After reading from Murder in the Latin Quarter, Black took questions. The first one was about her love of Paris. She said she grew up in the San Francisco Bay area, and attended a French Catholic Girls' School. Her father was a Francophile, who liked art, and loved good food and wine. While Cara was in high school, she read a book by Romain Gary, the French author who won the Prix Goncourt twice. He was married to the actress Jean Seberg. Cara wrote a fan letter to Gary, and when she received a thank you note back, with his address in Paris on the back, she took it as a personal invitation to visit. When she was backpacking in Europe at 18 or 19, she went to Paris, and decided to go see Mr. Gary. She found the address, a beautiful building, and went up an elaborate staircase. When a man opened the door, she told him she had written a letter, and he answered. He told her just a minute, and slammed the door. When he reopened it, he said, how about coffee. They went down the street to a cafe, where there was an espresso and a cigar waiting for him. When asked, what about her, Gary replied, she'll have the same. So she had her first espresso and her first cigar, and tried to act sophisticated without getting sick.

When Black went back to Paris in the 1980s, a friend took her to the Marais, and showed her where her mother lived as a hidden Jewish girl during the Second World War. She wore the yellow star, and hoped she would be reunited with her family, but after the war, she found her family had died in Auschwitz. In the 90s, Cara went back to France, and had one night in Paris and went back to the Marais. This story led to the first Aimée Leduc Investigation, Murder in the Marais. Her friend's story was one of the rocks that led to the book. In addition, Black was reading P.D. James. She appreciated the psychological depth and social context of the books. She appreciated An Unsuitable Job for a Woman, the book that introduced Cordelia Gray, an investigator. She wanted to do something similar in her first book. She was asked if she knew of any French women detectives, and she said in 1994 there were three women who owned their own detective agencies in Paris, and Black met them all.

She was asked to go back and discuss the tunnels and catacombs under Paris. She said the catacombs had lots of piles of skulls and bones. She said you have to go deep under ground, and it's very tiring. The city is built on limestone, that was dug out to for buildings, and the bones were moved to the limestone pits. There are different levels under Paris; for the sewers, catacombs, metro level, and more.

Cara said her next book is done, and was sent to the editor yesterday. It takes place a month after Murder in the Latin Quarter, in October, 1997. It's called Murder in the Palais Royal. She said she didn't take that cover photo, but it's a great one, showing the arcade with its gilded fence. The fence is gold-tipped. And, it has a woman running in high heels. Cara Black said she could just see her character, Aimée Leduc.

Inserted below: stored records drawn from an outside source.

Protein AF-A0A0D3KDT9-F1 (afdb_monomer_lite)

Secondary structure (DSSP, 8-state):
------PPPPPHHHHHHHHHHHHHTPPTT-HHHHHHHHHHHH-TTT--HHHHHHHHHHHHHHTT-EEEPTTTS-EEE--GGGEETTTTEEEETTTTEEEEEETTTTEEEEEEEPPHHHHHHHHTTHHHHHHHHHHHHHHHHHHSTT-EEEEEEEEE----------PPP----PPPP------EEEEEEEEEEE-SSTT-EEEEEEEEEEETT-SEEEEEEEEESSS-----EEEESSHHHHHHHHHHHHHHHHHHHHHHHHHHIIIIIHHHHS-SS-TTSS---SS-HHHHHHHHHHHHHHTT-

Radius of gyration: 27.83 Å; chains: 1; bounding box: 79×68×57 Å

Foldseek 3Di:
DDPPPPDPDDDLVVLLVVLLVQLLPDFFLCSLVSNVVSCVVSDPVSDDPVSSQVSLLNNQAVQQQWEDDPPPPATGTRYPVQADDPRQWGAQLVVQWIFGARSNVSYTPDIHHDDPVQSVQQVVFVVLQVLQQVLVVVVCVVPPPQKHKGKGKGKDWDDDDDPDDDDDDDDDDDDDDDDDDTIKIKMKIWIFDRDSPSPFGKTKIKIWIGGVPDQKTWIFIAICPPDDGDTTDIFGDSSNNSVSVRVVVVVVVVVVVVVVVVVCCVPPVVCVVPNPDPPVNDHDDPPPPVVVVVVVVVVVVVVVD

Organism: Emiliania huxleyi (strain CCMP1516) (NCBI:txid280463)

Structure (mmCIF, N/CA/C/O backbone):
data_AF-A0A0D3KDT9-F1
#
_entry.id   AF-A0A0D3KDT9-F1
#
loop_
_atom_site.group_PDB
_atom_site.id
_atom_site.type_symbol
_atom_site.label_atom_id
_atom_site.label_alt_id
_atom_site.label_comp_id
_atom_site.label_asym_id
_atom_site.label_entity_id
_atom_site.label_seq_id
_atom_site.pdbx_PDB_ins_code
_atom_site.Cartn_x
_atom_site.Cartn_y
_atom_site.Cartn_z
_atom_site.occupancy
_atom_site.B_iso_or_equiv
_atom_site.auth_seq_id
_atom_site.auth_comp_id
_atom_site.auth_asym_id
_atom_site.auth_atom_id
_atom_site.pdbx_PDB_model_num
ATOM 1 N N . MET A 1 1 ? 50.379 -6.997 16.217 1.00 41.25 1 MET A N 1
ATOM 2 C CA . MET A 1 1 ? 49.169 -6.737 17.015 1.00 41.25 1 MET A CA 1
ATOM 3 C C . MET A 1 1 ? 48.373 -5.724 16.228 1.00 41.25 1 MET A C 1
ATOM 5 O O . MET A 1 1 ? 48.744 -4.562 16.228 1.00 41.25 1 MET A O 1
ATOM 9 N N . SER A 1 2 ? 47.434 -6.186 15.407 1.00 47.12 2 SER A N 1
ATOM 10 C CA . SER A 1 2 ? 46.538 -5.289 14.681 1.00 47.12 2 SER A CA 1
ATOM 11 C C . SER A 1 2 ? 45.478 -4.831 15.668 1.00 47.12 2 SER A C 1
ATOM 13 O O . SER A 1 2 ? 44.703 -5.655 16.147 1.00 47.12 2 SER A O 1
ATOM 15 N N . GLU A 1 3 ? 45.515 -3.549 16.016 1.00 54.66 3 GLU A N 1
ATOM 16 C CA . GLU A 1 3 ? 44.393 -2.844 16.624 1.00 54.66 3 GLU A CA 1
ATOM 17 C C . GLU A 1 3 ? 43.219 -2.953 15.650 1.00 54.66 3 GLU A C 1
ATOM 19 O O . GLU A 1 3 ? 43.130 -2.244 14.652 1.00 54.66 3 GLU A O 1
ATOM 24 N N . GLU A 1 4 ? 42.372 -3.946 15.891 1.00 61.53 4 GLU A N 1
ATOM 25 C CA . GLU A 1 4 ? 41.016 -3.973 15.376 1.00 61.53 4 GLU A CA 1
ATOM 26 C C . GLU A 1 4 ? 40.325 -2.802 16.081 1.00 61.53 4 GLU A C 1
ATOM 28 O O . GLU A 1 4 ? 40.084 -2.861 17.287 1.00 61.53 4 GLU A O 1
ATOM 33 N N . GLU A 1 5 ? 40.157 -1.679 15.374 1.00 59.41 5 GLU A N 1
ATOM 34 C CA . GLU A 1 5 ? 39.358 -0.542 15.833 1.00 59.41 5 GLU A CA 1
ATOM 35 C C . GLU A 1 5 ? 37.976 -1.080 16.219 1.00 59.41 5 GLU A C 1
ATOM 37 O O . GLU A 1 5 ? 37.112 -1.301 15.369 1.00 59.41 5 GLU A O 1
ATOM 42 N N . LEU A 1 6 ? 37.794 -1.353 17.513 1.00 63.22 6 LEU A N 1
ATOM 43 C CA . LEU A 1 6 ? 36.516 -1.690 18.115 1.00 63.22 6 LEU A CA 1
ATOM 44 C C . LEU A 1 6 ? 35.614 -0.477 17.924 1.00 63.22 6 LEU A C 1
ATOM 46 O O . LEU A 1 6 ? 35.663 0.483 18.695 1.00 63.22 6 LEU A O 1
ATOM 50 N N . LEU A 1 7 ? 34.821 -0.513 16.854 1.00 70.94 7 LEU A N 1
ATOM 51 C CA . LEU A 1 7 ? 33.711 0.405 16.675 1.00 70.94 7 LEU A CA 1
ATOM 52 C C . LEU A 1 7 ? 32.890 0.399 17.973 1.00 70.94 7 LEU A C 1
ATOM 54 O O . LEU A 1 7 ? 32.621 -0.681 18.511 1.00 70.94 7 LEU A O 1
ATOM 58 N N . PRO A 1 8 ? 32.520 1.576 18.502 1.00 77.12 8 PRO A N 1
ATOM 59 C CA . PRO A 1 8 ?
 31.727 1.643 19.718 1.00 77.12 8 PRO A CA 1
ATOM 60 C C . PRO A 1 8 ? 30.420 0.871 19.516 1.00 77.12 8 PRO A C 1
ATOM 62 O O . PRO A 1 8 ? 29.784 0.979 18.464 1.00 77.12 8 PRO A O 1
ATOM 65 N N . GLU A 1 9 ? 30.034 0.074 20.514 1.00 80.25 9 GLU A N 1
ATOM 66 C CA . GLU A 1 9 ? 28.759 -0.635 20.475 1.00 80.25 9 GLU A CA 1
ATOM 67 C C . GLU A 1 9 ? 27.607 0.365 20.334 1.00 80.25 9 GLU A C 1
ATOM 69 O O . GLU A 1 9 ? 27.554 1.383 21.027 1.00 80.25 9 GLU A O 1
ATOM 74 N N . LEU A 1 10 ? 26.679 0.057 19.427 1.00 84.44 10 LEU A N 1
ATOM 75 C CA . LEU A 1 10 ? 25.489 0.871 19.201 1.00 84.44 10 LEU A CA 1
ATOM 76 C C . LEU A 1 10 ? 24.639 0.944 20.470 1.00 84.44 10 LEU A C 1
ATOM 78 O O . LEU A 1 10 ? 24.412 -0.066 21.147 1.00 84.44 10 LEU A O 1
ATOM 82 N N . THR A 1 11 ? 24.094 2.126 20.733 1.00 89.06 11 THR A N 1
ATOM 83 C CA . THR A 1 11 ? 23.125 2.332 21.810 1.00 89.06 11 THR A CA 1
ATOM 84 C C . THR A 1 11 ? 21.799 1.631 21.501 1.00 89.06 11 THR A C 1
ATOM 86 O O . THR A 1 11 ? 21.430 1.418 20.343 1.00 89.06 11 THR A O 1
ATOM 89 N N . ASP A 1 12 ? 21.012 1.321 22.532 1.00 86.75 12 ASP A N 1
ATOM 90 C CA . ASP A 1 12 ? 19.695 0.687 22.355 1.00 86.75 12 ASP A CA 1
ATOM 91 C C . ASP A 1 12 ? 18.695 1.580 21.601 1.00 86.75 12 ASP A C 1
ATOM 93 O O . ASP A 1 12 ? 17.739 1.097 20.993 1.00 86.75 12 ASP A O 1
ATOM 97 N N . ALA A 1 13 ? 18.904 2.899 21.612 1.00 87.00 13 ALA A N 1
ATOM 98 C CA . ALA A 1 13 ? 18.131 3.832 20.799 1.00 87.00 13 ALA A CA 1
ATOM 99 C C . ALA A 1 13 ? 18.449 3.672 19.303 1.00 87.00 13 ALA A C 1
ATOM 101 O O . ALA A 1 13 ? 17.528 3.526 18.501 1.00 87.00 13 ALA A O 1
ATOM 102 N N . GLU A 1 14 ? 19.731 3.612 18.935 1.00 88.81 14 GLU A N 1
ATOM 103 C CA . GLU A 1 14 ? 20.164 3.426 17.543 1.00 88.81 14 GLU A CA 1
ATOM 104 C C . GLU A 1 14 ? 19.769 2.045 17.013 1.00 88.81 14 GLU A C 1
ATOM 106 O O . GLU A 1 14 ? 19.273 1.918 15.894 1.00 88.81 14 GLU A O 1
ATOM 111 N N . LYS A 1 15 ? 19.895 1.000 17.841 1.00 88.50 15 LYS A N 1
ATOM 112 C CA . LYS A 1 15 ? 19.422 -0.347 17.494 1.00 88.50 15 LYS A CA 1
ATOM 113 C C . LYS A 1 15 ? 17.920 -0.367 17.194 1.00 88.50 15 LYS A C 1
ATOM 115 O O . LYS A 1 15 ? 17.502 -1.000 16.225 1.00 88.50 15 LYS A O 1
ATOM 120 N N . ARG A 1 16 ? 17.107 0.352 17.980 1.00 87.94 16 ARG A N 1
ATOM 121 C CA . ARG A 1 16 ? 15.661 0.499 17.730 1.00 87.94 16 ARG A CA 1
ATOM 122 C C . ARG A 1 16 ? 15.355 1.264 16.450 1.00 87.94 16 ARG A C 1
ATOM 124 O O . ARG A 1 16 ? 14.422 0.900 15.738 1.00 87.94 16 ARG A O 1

Cara Black's website is at www.carablack.com

Murder in the Latin Quarter by Cara Black. Soho Press, Incorporated, ©2009. ISBN 9781569475416 (hardcover), 304p.

5 comments:

Molly said...

Oh great --- this sounds like another series that I am going to have to read :) I absolutely love France (I was a French major many moons ago) so the setting has grabbed my attention from the start.

Lesa said...

Oh, Molly. If you were a French major, you'll enjoy the series even more than I did. This is one to put on your TBR pile.

Meljprincess said...

In college my major was Spanish and my minor was French. I wanted to be a translator. I speak Spanish better then French now. It's hard when you don't have anyone to practice with.

Mel K.

Lesa said...

You could brush up your skills and read about Paris by picking up one of these books, Mel!